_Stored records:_
+-------+

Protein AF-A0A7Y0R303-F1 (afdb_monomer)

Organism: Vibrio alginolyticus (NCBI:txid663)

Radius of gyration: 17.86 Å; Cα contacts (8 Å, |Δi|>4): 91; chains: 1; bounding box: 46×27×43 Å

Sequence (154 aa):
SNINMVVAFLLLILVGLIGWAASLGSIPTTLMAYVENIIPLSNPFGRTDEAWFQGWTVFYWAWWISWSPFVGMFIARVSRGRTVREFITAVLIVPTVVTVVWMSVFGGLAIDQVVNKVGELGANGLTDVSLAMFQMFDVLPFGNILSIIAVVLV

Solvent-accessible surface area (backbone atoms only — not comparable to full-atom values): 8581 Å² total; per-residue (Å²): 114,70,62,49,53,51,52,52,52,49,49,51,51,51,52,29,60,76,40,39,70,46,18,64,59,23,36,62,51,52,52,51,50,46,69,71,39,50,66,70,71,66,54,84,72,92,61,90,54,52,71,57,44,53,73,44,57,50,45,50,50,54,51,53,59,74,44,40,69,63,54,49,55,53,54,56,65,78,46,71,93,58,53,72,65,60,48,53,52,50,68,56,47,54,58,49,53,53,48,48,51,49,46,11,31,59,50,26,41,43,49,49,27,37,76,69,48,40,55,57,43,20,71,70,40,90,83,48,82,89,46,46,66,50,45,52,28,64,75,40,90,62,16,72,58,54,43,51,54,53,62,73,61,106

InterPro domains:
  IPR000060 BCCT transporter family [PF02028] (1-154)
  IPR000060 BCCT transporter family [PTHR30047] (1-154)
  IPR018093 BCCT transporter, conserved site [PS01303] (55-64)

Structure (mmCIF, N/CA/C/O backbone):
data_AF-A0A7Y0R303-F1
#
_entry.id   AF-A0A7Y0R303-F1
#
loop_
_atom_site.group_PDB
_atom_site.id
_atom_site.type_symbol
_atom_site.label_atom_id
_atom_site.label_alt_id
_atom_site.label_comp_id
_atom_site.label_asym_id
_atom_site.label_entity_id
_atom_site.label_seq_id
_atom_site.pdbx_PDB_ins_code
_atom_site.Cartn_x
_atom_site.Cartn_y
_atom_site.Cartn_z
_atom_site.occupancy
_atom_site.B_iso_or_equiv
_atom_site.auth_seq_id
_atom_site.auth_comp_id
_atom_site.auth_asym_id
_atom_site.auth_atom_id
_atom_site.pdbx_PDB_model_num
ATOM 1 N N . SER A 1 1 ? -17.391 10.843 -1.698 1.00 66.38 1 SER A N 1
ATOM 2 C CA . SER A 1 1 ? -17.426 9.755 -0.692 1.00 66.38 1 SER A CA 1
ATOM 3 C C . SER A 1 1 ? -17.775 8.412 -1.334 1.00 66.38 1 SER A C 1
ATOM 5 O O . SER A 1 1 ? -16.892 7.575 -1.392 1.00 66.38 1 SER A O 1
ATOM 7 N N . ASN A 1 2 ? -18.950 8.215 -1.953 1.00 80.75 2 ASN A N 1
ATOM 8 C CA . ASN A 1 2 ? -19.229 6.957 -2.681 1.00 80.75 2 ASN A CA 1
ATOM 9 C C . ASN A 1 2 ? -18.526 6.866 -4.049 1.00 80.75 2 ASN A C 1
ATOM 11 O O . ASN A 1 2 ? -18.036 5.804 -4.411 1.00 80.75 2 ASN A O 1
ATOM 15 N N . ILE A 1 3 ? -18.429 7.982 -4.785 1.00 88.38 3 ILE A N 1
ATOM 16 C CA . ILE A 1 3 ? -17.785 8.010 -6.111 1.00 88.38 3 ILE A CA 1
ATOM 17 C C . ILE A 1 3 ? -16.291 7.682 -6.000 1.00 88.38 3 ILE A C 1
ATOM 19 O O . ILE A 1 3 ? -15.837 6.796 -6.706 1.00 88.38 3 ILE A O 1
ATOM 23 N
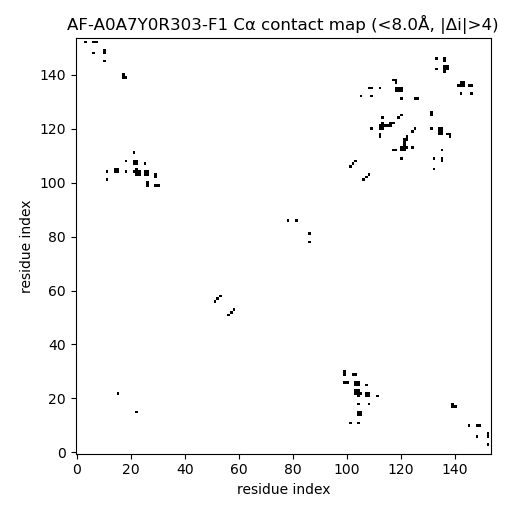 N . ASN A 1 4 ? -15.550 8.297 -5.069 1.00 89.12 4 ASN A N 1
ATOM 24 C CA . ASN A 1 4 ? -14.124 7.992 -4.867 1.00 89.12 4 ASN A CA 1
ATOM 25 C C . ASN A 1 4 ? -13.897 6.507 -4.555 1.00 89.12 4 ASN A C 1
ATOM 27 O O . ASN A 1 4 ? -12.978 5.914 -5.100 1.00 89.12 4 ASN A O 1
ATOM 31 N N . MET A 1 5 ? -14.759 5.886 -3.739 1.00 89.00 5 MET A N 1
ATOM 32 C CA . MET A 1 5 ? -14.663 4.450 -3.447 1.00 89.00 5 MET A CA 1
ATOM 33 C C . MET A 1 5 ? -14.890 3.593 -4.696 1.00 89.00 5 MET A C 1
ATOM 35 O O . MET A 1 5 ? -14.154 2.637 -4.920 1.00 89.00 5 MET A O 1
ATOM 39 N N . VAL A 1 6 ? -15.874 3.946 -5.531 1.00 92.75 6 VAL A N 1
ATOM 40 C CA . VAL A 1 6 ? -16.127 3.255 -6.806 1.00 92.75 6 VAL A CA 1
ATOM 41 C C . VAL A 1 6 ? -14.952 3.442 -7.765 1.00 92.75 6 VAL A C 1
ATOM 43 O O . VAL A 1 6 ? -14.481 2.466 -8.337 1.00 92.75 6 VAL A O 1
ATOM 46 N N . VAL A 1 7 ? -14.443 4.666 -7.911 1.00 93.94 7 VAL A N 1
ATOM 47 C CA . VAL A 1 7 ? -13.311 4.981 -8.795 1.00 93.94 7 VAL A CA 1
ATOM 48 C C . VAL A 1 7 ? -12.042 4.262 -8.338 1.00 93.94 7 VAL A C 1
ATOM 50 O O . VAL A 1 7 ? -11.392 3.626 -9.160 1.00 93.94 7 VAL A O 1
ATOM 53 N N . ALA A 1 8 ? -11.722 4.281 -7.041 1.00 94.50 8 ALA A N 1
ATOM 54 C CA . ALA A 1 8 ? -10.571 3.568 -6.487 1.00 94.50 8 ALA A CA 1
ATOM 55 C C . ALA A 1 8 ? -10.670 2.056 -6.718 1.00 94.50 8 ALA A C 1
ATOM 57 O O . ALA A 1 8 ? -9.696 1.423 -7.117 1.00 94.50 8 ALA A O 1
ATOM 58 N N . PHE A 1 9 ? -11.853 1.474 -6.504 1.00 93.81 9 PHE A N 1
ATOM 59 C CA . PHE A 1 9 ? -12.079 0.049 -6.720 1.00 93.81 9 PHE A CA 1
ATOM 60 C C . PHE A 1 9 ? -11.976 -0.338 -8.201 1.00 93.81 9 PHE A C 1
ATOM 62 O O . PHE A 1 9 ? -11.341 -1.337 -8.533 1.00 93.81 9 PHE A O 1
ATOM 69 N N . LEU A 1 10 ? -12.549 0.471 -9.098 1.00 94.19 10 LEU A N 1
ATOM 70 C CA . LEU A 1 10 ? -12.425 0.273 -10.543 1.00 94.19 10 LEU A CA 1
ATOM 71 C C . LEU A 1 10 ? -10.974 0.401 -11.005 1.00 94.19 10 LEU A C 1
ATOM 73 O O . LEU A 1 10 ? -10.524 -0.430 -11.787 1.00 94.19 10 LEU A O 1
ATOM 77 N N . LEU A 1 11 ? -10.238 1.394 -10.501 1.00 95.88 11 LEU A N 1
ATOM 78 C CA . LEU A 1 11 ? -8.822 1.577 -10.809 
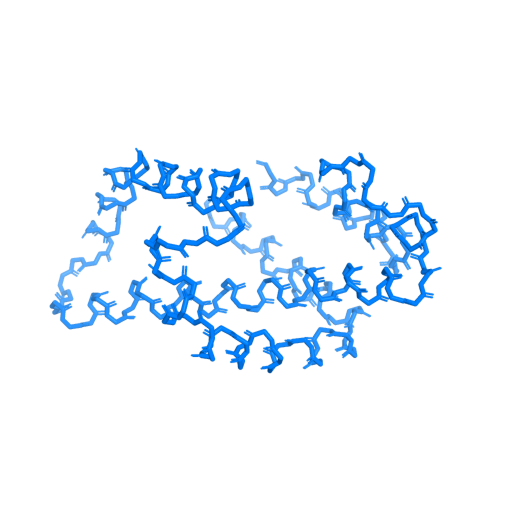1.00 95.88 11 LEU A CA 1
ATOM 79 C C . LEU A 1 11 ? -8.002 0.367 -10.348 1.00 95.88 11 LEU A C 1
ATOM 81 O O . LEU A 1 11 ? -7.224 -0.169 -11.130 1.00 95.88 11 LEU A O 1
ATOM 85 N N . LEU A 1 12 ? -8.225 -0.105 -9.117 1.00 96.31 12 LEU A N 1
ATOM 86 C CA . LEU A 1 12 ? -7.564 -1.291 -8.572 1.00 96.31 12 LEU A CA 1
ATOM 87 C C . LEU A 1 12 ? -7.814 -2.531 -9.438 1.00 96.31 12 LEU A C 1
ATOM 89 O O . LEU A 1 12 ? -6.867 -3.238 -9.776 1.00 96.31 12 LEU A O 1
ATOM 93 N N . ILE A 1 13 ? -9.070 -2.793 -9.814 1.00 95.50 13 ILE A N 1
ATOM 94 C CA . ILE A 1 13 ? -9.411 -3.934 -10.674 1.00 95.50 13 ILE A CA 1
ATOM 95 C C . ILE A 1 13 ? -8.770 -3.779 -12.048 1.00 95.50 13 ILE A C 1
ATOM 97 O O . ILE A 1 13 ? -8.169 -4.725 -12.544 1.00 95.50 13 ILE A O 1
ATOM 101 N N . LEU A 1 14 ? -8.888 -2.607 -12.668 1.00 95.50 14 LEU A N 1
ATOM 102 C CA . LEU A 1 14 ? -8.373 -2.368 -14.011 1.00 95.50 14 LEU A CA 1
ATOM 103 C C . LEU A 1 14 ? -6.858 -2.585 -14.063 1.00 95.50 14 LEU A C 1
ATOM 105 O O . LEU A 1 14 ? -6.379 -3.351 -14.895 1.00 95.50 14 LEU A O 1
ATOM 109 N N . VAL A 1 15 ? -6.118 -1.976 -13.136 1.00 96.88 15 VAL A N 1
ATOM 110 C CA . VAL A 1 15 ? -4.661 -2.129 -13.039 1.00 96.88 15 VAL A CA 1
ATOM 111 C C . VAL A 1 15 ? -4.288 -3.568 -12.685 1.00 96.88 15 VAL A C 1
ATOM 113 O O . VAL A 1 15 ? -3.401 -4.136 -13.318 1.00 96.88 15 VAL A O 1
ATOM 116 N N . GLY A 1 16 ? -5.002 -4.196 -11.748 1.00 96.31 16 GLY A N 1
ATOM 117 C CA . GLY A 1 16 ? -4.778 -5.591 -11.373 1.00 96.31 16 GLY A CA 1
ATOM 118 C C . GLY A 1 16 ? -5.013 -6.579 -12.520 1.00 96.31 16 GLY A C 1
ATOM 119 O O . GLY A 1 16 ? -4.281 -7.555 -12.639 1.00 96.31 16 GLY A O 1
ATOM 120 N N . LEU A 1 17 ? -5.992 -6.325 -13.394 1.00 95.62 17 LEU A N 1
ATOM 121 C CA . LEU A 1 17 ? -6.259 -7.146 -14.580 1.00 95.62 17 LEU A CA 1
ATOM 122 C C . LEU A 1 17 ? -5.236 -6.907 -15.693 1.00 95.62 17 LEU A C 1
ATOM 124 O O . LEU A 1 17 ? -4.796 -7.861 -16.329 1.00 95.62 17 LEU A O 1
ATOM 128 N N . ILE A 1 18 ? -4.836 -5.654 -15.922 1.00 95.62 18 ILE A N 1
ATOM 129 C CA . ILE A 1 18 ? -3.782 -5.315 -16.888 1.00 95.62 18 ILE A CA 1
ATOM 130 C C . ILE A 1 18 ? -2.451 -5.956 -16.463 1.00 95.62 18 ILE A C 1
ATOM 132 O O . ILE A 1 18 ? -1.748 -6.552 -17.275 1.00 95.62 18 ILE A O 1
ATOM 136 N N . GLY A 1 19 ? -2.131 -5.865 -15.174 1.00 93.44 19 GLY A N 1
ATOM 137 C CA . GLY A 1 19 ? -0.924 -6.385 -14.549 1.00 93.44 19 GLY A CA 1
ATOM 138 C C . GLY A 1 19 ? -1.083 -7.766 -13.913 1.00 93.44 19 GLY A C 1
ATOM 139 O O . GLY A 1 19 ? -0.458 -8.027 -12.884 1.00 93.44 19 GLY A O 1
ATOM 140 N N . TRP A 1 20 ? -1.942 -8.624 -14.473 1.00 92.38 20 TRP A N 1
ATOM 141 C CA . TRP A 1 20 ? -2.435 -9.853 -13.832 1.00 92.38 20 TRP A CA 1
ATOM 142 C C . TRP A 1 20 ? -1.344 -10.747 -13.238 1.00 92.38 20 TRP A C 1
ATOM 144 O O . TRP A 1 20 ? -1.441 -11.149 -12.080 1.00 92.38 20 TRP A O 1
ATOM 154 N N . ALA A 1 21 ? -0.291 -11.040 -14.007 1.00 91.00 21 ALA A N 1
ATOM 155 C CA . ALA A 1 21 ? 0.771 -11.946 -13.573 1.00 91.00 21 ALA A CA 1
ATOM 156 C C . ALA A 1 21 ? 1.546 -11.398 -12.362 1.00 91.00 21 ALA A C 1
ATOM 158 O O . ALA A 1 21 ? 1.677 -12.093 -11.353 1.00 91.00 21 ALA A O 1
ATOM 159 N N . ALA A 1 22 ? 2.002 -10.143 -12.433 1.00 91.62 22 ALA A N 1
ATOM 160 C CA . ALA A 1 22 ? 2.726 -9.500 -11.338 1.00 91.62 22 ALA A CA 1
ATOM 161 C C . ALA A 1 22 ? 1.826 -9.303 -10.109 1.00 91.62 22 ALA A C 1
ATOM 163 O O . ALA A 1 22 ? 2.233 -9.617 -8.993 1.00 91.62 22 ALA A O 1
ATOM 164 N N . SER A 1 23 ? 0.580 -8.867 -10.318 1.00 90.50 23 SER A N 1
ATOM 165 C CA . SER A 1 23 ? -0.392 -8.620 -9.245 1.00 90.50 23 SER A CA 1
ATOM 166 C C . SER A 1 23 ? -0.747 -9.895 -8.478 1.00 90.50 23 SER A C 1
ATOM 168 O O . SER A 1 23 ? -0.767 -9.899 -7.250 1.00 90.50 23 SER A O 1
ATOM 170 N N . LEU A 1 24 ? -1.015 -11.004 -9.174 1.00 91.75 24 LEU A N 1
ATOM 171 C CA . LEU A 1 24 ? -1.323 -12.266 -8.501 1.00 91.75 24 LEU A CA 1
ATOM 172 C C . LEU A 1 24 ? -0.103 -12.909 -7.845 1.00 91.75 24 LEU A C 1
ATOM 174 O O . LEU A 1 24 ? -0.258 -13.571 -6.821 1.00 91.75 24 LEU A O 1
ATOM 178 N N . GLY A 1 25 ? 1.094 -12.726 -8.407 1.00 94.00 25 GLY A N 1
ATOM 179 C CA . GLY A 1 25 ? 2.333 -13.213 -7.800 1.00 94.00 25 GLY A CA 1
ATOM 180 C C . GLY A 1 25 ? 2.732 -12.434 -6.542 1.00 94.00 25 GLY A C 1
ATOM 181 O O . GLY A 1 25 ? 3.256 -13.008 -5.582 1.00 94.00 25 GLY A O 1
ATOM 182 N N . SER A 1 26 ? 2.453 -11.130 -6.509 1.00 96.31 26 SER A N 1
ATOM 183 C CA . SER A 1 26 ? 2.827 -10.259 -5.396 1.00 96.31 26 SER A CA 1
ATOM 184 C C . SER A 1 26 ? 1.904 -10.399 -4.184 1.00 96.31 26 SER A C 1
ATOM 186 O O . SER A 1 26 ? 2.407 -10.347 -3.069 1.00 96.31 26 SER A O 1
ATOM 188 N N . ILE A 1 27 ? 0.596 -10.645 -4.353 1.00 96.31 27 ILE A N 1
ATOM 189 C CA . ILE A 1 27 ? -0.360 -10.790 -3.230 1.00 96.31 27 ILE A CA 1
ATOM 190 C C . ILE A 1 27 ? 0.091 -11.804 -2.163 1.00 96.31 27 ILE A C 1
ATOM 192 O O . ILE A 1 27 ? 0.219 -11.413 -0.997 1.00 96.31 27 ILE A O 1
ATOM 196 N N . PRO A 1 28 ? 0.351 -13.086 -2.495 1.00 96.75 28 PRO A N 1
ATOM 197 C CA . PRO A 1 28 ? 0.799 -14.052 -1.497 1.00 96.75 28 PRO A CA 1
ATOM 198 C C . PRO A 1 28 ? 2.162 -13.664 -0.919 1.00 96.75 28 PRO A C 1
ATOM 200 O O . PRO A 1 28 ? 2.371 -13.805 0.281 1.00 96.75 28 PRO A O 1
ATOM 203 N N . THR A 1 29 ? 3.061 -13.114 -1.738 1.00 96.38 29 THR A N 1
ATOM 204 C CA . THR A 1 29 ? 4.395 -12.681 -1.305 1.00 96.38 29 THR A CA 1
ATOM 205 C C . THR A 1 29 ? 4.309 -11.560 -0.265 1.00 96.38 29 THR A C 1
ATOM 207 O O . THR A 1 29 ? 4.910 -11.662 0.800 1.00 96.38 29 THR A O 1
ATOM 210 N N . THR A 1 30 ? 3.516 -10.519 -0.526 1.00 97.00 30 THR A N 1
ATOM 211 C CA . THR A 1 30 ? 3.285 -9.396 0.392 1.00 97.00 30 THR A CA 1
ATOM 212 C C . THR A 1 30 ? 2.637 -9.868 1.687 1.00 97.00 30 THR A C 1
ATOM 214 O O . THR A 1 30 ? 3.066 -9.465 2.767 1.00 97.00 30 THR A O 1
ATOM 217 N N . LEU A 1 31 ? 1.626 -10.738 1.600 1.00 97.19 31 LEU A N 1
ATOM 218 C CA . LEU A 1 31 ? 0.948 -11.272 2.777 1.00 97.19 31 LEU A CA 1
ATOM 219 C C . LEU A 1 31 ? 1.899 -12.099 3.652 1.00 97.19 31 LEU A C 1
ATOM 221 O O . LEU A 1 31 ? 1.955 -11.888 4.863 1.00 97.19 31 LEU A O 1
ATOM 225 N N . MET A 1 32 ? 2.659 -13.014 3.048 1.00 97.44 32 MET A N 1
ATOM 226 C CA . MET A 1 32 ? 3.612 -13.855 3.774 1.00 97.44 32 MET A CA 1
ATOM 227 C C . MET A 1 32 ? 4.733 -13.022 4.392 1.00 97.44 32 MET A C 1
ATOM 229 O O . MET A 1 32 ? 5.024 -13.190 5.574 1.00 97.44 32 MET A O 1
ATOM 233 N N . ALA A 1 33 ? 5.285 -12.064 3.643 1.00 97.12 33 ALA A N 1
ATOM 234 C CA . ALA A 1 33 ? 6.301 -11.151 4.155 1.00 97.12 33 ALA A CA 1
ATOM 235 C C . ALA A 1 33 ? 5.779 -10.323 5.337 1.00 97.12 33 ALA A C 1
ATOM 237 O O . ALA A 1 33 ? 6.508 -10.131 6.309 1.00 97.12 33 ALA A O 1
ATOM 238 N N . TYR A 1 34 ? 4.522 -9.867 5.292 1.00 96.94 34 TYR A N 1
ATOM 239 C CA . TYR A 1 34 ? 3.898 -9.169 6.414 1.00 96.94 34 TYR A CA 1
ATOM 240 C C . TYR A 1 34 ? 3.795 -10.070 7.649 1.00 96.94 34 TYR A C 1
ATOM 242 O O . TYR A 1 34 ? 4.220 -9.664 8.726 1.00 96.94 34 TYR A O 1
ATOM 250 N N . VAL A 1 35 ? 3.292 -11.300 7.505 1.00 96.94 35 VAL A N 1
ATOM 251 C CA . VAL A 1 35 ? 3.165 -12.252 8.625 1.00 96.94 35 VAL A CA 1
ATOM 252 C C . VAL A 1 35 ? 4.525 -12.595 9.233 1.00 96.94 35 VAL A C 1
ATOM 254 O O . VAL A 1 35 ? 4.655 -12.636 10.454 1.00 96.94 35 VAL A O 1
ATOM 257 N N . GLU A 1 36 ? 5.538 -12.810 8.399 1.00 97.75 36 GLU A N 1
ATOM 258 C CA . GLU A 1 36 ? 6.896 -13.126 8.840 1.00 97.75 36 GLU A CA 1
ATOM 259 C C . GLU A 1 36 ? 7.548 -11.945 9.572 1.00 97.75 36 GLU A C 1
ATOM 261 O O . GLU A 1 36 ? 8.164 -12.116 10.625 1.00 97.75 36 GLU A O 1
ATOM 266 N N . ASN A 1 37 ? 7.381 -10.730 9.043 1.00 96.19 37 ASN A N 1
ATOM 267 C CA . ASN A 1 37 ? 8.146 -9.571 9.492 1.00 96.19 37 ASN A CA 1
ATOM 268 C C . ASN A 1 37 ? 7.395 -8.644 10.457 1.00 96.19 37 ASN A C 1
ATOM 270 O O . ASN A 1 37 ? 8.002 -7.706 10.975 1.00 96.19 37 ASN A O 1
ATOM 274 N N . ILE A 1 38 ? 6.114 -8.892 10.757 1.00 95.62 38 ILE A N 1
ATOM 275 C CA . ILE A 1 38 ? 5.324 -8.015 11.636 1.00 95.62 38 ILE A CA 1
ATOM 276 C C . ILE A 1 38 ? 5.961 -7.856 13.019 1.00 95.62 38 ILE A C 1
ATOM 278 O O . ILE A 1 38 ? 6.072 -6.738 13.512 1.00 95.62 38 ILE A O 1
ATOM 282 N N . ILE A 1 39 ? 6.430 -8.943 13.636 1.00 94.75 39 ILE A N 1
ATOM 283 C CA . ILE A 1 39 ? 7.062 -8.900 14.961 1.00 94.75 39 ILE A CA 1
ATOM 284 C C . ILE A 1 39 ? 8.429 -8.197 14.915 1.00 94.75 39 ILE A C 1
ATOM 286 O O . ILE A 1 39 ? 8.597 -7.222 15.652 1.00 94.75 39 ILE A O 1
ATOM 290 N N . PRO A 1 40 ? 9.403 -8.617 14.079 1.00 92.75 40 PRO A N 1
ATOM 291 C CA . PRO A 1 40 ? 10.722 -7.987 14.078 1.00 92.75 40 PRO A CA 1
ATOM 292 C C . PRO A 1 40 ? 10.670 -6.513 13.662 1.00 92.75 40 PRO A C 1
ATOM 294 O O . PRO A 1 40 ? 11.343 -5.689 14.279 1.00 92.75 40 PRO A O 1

+-------+

_To do:_ From the data above, return only the lines starting at the line that holds "ATOM 69 N N" and ending at the line that holds "ATOM 94 C CA", word for word and without pictures.

_Answer for the task:_
ATOM 69 N N . LEU A 1 10 ? -12.549 0.471 -9.098 1.00 94.19 10 LEU A N 1
ATOM 70 C CA . LEU A 1 10 ? -12.425 0.273 -10.543 1.00 94.19 10 LEU A CA 1
ATOM 71 C C . LEU A 1 10 ? -10.974 0.401 -11.005 1.00 94.19 10 LEU A C 1
ATOM 73 O O . LEU A 1 10 ? -10.524 -0.430 -11.787 1.00 94.19 10 LEU A O 1
ATOM 77 N N . LEU A 1 11 ? -10.238 1.394 -10.501 1.00 95.88 11 LEU A N 1
ATOM 78 C CA . LEU A 1 11 ? -8.822 1.577 -10.809 
1.00 95.88 11 LEU A CA 1
ATOM 79 C C . LEU A 1 11 ? -8.002 0.367 -10.348 1.00 95.88 11 LEU A C 1
ATOM 81 O O . LEU A 1 11 ? -7.224 -0.169 -11.130 1.00 95.88 11 LEU A O 1
ATOM 85 N N . LEU A 1 12 ? -8.225 -0.105 -9.117 1.00 96.31 12 LEU A N 1
ATOM 86 C CA . LEU A 1 12 ? -7.564 -1.291 -8.572 1.00 96.31 12 LEU A CA 1
ATOM 87 C C . LEU A 1 12 ? -7.814 -2.531 -9.438 1.00 96.31 12 LEU A C 1
ATOM 89 O O . LEU A 1 12 ? -6.867 -3.238 -9.776 1.00 96.31 12 LEU A O 1
ATOM 93 N N . ILE A 1 13 ? -9.070 -2.793 -9.814 1.00 95.50 13 ILE A N 1
ATOM 94 C CA . ILE A 1 13 ? -9.411 -3.934 -10.674 1.00 95.50 13 ILE A CA 1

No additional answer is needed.